**Task instructions:** From the data below, copy exactly the lines that lie between the one holding "ATOM 5 O O ." and the one holding "ATOM 18 C C", including both, and nothing more.

(Dataset entries)
- - -

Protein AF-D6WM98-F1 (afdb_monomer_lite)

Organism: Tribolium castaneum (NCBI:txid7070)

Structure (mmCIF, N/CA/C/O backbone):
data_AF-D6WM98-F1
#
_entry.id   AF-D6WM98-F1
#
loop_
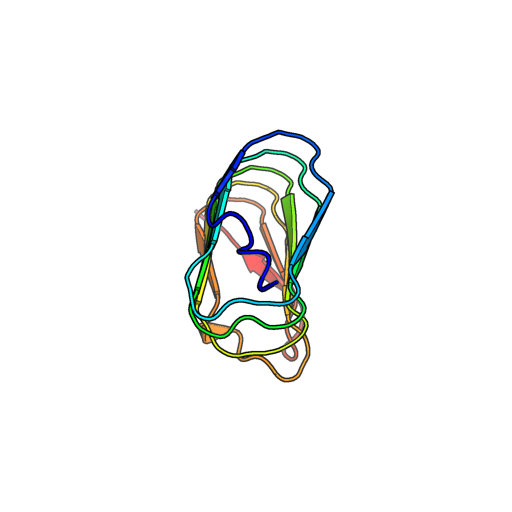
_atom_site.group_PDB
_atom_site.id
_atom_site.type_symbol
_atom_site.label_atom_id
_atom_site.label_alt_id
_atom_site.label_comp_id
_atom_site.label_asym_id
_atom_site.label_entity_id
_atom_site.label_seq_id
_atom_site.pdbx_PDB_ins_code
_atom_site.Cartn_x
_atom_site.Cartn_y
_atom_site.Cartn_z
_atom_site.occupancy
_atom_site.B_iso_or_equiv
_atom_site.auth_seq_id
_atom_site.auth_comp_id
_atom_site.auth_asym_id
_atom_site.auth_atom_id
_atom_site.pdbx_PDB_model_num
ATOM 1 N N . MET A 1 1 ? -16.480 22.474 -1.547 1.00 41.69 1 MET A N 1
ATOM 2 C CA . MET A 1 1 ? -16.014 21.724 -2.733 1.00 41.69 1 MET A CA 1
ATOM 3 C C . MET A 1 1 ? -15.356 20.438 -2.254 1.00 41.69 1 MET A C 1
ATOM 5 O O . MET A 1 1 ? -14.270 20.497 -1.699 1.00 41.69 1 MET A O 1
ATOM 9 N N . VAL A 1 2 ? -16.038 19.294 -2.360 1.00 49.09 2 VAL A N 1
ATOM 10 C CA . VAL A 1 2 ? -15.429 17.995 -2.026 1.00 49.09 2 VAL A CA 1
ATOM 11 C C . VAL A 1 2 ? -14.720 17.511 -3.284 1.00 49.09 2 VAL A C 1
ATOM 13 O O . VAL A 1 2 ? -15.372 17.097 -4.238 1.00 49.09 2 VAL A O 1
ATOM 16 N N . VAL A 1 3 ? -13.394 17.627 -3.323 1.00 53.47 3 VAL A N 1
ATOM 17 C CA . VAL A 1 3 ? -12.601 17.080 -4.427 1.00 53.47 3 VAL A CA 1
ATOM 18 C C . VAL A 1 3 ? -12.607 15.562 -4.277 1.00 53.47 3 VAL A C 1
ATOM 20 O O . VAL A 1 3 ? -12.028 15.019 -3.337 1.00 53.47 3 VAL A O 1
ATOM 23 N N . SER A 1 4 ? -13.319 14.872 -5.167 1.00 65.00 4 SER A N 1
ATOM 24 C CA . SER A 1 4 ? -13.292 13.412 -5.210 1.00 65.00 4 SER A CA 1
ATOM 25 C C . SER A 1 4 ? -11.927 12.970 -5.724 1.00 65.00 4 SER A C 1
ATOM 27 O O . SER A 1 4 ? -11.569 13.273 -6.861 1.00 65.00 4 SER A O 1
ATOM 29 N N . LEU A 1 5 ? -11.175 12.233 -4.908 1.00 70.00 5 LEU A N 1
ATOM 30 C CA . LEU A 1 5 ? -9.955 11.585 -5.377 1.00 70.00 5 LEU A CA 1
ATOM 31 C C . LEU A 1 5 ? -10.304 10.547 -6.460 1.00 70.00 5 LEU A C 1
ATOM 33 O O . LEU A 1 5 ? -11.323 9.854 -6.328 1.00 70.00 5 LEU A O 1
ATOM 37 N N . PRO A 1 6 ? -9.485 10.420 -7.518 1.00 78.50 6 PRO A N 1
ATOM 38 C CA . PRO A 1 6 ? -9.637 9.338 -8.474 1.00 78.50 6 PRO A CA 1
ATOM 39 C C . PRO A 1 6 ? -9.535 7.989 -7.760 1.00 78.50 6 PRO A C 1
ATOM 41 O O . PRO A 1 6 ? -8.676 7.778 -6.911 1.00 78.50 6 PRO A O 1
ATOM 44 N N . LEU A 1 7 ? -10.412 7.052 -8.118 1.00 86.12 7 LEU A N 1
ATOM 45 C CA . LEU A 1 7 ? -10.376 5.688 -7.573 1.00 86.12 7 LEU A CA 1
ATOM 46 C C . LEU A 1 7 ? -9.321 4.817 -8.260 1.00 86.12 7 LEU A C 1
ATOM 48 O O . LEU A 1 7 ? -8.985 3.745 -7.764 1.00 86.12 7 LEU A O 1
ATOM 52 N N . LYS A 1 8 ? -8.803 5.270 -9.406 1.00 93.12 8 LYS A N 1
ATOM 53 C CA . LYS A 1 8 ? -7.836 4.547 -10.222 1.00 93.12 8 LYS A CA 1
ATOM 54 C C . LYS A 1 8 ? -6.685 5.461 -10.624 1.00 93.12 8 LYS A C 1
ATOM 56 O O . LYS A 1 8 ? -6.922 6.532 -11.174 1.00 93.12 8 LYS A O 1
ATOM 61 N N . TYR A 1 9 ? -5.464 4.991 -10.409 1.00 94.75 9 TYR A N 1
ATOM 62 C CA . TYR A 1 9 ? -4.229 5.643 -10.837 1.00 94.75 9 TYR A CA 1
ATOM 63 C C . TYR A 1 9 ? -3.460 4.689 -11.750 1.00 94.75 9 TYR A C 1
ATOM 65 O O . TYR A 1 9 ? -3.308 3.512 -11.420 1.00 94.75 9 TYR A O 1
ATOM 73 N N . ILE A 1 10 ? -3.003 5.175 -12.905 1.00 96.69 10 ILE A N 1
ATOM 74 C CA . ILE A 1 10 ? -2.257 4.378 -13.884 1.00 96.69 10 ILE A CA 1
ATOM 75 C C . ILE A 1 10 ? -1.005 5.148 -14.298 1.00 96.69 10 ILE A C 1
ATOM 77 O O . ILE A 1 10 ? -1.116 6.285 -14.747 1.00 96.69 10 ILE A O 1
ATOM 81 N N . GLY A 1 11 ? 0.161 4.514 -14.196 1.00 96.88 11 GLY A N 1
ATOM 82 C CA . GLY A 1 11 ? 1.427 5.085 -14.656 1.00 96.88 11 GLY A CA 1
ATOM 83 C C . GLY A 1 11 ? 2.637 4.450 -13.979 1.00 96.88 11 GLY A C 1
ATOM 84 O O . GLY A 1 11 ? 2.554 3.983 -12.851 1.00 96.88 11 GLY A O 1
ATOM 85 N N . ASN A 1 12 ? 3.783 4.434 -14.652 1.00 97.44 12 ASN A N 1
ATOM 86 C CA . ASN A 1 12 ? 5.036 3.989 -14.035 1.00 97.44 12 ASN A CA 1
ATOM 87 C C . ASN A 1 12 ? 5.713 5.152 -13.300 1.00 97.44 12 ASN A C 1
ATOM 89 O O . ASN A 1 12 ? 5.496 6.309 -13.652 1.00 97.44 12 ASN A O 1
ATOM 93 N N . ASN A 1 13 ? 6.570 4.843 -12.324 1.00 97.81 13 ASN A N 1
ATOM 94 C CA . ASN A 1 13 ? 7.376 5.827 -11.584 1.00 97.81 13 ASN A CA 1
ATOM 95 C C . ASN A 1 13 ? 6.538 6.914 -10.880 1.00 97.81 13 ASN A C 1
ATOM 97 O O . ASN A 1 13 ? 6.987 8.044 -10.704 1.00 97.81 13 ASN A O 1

- - -

**Output below:**
ATOM 5 O O . MET A 1 1 ? -14.270 20.497 -1.699 1.00 41.69 1 MET A O 1
ATOM 9 N N . VAL A 1 2 ? -16.038 19.294 -2.360 1.00 49.09 2 VAL A N 1
ATOM 10 C CA . VAL A 1 2 ? -15.429 17.995 -2.026 1.00 49.09 2 VAL A CA 1
ATOM 11 C C . VAL A 1 2 ? -14.720 17.511 -3.284 1.00 49.09 2 VAL A C 1
ATOM 13 O O . VAL A 1 2 ? -15.372 17.097 -4.238 1.00 49.09 2 VAL A O 1
ATOM 16 N N . VAL A 1 3 ? -13.394 17.627 -3.323 1.00 53.47 3 VAL A N 1
ATOM 17 C CA . VAL A 1 3 ? -12.601 17.080 -4.427 1.00 53.47 3 VAL A CA 1
ATOM 18 C C . VAL A 1 3 ? -12.607 15.562 -4.277 1.00 53.47 3 VAL A C 1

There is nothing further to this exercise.